# Big Sales Prediction using Random Forest Regressor

-------------

## **Objective**

The objective of this project is to build a Random Forest Regressor model to predict the sales of different products in various stores based on historical sales data and other related features.

## **Data Source**

The dataset for this project can be sourced from Kaggle: Big Mart Sales Dataset

## **Import Library**

In [None]:
import numpy as np
import pandas as pd
import matplotlib.pyplot as plt
import seaborn as sns
from sklearn.model_selection import train_test_split
from sklearn.preprocessing import StandardScaler, LabelEncoder
from sklearn.ensemble import RandomForestRegressor
from sklearn.metrics import mean_squared_error, r2_score

## **Import Data**

In [None]:
data = pd.read_csv('Train.csv')

## **Describe Data**

In [None]:
# Display the first few rows of the dataset
print(data.head())

# Summary statistics of the dataset
print(data.describe())

# Information about the dataset
print(data.info())

## **Data Visualization**

In [None]:
# Visualize the distribution of the target variable
sns.histplot(data['Item_Outlet_Sales'], kde=True, bins=30)
plt.title('Distribution of Item Outlet Sales')
plt.show()

# Visualize some feature distributions
sns.histplot(data['Item_MRP'], kde=True, bins=30)
plt.title('Distribution of Item MRP')
plt.show()

## **Data Preprocessing**

In [None]:
# Check for missing values
print(data.isnull().sum())

# Fill missing values
data['Item_Weight'].fillna(data['Item_Weight'].mean(), inplace=True)
data['Outlet_Size'].fillna(data['Outlet_Size'].mode()[0], inplace=True)

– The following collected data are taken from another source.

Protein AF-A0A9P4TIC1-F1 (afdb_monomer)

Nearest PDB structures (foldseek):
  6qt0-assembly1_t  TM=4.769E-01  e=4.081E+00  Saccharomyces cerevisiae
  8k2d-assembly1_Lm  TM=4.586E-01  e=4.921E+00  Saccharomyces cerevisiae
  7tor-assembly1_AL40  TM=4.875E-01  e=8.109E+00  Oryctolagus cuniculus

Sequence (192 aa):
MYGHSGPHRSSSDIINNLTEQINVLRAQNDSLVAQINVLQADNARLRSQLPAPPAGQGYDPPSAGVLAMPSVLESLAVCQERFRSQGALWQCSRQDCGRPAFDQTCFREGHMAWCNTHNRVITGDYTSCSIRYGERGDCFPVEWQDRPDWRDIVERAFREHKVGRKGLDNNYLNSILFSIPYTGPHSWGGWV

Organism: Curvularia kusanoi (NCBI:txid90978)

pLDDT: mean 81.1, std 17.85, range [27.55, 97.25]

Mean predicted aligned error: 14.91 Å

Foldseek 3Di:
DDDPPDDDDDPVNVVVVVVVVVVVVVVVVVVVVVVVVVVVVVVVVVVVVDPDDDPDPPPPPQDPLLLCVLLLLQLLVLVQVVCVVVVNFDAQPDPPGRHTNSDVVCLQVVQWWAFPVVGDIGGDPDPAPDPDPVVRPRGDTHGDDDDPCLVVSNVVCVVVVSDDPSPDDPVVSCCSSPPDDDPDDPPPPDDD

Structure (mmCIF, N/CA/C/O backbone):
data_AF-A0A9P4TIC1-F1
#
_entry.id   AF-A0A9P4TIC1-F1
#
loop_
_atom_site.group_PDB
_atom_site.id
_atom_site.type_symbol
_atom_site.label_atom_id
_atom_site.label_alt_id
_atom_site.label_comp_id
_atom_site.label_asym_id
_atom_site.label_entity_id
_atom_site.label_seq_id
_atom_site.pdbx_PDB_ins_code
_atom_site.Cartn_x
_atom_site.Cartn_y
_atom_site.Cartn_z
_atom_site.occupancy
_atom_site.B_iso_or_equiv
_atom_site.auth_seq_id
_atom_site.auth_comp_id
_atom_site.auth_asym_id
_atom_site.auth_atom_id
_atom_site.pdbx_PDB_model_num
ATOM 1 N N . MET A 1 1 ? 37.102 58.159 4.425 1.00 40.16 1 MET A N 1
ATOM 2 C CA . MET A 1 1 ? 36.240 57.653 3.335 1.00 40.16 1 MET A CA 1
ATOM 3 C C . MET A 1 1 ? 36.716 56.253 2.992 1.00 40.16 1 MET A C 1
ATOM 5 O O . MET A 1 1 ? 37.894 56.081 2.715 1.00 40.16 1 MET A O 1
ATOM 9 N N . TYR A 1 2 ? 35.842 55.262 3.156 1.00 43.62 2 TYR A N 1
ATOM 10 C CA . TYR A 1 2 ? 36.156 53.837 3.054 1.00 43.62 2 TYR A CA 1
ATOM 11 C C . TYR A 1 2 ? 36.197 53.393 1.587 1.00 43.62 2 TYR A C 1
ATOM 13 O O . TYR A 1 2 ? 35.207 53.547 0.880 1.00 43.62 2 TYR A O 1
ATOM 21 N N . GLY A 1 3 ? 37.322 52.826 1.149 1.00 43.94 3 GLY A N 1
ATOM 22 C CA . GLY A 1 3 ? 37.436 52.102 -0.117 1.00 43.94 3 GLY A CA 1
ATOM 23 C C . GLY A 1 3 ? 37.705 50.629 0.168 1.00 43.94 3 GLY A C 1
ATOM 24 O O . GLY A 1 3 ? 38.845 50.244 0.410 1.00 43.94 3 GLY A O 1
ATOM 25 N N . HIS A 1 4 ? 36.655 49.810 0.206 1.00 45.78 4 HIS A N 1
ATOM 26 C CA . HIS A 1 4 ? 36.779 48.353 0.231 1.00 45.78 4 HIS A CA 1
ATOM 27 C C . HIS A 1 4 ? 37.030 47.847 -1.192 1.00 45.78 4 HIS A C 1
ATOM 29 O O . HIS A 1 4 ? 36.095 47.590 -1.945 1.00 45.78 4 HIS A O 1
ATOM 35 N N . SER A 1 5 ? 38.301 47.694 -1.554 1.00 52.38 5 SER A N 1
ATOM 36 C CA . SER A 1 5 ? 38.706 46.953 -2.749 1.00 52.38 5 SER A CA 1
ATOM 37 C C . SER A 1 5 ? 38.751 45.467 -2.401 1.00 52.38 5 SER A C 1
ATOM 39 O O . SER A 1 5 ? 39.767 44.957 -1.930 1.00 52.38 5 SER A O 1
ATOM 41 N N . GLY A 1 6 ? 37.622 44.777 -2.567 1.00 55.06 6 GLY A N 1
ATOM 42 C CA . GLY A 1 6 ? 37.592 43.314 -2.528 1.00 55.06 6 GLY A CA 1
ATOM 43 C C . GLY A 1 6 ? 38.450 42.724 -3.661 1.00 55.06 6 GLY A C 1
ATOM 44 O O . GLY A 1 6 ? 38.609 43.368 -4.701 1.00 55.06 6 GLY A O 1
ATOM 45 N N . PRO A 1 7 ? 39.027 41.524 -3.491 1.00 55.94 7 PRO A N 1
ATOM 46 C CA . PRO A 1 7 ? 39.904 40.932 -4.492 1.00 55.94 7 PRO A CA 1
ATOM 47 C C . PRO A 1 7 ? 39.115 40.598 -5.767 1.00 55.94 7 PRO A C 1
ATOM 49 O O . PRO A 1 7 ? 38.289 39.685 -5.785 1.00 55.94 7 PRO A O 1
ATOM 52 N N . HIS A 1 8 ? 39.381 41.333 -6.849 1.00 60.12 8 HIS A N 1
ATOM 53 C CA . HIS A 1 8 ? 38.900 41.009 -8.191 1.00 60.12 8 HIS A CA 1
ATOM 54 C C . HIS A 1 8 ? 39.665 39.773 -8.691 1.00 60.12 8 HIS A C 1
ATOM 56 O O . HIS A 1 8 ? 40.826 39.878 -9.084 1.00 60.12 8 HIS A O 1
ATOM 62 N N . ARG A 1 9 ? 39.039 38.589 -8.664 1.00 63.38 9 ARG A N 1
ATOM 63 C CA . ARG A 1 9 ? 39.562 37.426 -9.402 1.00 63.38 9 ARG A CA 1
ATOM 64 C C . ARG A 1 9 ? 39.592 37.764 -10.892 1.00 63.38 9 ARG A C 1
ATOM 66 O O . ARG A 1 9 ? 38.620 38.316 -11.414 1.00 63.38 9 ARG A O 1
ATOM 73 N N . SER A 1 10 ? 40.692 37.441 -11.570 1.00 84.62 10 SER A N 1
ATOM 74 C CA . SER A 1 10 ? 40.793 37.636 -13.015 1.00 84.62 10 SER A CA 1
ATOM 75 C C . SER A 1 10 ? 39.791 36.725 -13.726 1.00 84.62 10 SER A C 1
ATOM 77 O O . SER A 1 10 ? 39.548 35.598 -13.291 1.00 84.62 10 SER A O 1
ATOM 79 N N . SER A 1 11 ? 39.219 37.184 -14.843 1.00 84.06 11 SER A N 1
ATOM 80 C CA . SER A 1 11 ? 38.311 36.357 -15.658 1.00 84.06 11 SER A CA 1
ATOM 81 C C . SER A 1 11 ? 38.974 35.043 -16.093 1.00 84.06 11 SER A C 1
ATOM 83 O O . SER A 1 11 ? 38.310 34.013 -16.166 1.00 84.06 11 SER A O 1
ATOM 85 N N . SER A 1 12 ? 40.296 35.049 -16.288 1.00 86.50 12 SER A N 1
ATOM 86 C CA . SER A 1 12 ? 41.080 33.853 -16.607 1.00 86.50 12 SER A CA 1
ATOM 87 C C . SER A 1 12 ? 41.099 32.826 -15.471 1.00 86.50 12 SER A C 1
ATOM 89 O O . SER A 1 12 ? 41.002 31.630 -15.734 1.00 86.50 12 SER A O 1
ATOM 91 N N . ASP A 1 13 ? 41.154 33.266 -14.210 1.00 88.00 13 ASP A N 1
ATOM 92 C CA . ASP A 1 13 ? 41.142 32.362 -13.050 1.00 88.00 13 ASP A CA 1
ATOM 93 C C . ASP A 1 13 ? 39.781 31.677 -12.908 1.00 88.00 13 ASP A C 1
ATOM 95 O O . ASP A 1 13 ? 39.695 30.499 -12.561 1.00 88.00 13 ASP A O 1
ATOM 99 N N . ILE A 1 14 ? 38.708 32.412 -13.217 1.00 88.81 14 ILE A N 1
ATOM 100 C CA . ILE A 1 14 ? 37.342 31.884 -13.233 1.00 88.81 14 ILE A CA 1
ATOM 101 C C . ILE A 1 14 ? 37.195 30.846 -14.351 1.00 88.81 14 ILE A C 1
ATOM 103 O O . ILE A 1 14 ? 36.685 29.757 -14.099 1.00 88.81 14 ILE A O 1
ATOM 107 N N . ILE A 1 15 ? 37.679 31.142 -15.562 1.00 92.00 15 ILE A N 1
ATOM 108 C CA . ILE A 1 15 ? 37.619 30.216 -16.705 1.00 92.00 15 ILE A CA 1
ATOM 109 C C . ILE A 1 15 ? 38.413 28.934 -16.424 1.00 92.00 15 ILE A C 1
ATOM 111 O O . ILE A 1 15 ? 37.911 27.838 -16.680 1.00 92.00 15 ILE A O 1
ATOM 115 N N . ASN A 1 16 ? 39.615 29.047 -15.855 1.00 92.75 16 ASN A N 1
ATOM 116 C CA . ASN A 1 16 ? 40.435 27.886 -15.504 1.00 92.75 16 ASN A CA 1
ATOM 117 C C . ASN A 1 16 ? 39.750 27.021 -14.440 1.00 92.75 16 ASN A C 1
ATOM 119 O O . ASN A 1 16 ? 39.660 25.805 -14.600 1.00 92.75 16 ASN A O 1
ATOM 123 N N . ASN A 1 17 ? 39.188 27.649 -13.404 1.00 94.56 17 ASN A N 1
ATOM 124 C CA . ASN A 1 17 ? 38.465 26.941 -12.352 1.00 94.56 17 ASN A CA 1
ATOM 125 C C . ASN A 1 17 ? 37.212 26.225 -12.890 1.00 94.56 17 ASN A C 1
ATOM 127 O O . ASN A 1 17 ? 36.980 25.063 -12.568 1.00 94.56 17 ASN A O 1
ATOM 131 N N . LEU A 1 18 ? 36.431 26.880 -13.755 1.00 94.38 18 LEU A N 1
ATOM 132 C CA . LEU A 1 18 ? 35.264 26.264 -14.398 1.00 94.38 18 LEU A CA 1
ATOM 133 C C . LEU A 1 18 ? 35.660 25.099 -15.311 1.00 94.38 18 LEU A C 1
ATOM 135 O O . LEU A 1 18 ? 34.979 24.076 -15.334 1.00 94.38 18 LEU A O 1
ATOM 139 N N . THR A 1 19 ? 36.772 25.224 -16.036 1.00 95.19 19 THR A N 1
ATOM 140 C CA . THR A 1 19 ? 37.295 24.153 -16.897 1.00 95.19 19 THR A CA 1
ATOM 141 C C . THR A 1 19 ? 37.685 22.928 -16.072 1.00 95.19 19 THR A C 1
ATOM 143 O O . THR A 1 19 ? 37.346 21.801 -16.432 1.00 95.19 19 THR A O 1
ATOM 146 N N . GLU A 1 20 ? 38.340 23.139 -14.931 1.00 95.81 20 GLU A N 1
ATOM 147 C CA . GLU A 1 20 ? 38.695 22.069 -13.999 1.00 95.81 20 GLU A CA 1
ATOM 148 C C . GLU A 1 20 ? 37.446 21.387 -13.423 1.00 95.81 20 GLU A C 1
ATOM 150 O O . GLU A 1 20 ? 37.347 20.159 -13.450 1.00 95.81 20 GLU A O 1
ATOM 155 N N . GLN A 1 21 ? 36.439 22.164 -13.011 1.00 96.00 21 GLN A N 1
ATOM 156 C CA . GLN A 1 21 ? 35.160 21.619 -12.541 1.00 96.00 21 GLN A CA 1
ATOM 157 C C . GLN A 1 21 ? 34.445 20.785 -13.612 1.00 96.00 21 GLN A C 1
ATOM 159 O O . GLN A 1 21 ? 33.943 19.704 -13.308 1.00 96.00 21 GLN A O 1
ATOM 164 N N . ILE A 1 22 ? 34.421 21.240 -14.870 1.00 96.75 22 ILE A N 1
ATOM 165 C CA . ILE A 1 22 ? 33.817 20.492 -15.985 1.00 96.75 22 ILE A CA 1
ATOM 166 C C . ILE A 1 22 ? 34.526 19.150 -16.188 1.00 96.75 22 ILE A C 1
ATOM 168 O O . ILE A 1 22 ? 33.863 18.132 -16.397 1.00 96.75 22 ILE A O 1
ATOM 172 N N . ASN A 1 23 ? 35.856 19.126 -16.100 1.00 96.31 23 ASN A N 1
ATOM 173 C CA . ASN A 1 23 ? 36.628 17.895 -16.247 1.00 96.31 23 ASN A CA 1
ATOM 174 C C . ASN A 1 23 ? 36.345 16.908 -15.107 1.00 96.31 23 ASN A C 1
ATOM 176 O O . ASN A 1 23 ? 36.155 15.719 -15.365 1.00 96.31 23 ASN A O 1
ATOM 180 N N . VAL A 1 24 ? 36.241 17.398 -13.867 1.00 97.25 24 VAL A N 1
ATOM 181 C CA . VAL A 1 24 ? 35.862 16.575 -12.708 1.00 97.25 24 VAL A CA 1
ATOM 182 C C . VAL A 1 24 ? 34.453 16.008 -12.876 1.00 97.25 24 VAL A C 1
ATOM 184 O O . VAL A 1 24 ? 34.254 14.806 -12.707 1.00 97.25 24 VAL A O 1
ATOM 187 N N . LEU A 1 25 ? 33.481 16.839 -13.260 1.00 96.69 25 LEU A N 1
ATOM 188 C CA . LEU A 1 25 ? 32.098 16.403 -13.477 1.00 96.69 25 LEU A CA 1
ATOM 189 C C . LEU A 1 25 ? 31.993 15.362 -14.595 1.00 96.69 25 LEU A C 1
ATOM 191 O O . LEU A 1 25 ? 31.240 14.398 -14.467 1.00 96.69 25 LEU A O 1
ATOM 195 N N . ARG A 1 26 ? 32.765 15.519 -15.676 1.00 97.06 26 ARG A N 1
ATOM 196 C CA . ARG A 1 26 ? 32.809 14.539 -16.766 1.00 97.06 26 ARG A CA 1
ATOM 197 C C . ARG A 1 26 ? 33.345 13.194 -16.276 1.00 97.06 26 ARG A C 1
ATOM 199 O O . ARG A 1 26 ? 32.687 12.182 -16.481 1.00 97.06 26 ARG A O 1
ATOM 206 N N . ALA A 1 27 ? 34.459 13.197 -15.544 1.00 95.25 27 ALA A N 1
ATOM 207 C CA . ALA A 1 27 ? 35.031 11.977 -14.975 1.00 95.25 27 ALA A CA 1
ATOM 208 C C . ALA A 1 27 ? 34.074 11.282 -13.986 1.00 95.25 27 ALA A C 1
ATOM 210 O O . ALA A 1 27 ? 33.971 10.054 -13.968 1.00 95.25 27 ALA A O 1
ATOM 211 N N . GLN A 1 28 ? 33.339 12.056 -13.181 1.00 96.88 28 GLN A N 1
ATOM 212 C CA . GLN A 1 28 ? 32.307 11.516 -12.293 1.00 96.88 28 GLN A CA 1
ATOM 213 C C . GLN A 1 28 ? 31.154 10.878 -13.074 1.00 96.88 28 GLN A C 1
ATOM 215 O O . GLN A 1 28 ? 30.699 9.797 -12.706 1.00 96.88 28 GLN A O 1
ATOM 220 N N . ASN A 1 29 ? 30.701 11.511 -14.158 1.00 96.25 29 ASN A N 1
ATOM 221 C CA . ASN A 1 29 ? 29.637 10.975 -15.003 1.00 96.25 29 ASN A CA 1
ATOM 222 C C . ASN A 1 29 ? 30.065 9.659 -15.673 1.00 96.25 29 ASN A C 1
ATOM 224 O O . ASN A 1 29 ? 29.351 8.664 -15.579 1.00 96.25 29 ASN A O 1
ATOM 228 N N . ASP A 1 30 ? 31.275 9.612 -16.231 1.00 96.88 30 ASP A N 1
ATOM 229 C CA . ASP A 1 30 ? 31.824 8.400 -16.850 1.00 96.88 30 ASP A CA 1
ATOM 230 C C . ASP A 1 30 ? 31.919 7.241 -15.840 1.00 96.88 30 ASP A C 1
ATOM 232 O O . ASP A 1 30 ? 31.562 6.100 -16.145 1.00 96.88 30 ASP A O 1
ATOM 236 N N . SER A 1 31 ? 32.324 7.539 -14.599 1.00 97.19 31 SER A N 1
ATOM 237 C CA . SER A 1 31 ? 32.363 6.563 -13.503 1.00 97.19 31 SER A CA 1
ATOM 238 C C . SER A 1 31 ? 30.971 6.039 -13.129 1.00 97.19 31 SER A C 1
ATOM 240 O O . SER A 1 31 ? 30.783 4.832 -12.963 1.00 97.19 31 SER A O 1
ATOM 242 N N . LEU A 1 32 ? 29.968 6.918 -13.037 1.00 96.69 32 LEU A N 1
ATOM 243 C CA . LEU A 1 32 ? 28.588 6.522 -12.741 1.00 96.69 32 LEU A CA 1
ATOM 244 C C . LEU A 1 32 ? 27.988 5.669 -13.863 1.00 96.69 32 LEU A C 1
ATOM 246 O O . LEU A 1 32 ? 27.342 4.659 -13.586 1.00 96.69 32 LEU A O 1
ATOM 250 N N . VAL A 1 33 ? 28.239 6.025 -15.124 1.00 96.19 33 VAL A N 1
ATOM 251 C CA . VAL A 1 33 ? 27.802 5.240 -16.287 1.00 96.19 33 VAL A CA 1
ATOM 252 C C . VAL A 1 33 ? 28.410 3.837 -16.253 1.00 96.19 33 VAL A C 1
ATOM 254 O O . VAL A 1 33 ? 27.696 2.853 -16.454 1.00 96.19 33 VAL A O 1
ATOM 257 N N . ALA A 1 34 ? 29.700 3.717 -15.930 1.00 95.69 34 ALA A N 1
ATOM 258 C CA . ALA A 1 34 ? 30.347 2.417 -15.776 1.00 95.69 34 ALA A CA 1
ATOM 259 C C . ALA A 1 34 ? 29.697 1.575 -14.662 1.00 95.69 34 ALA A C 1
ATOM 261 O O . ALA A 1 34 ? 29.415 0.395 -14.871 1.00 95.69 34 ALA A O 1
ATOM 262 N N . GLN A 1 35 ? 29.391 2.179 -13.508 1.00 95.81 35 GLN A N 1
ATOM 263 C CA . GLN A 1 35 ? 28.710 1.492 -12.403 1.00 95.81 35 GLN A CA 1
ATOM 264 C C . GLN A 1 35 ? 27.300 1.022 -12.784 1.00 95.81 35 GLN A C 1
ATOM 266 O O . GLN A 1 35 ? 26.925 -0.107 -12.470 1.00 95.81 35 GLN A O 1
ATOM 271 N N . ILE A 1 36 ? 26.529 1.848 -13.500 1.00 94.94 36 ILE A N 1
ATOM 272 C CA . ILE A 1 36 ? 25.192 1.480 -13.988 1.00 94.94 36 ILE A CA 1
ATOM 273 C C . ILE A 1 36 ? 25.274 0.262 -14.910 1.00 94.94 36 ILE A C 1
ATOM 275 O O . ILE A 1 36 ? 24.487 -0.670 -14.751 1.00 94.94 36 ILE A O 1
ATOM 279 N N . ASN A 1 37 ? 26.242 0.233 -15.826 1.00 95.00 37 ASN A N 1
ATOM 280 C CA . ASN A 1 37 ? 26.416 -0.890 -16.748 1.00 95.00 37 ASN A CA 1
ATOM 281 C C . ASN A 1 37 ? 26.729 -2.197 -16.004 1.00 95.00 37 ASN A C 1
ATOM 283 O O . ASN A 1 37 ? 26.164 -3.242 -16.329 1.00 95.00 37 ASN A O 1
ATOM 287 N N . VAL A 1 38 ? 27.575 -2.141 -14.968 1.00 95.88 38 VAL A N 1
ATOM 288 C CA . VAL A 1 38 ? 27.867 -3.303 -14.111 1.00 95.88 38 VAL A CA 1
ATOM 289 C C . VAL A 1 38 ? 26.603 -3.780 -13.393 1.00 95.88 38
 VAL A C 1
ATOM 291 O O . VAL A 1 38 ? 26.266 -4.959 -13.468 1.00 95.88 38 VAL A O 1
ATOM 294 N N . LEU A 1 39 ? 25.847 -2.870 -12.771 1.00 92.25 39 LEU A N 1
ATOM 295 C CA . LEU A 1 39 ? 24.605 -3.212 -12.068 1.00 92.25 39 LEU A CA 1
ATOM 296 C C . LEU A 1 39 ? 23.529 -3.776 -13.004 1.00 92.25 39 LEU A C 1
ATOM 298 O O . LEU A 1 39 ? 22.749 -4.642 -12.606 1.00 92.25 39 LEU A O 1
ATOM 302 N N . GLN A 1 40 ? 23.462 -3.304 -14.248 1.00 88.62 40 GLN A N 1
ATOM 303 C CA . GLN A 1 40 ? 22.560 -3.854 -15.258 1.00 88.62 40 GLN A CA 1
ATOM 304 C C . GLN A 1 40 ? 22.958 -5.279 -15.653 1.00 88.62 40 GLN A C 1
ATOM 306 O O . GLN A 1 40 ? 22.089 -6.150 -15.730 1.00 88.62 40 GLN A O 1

# Encode categorical variables
label_encoder = LabelEncoder()
data['Item_Fat_Content'] = label_encoder.fit_transform(data['Item_Fat_Content'])
data['Item_Type'] = label_encoder.fit_transform(data['Item_Type'])
data['Outlet_Identifier'] = label_encoder.fit_transform(data['Outlet_Identifier'])
data['Outlet_Establishment_Year'] = label_encoder.fit_transform(data['Outlet_Establishment_Year'])
data['Outlet_Size'] = label_encoder.fit_transform(data['Outlet_Size'])
data['Outlet_Location_Type'] = label_encoder.fit_transform(data['Outlet_Location_Type'])
data['Outlet_Type'] = label_encoder.fit_transform(data['Outlet_Type'])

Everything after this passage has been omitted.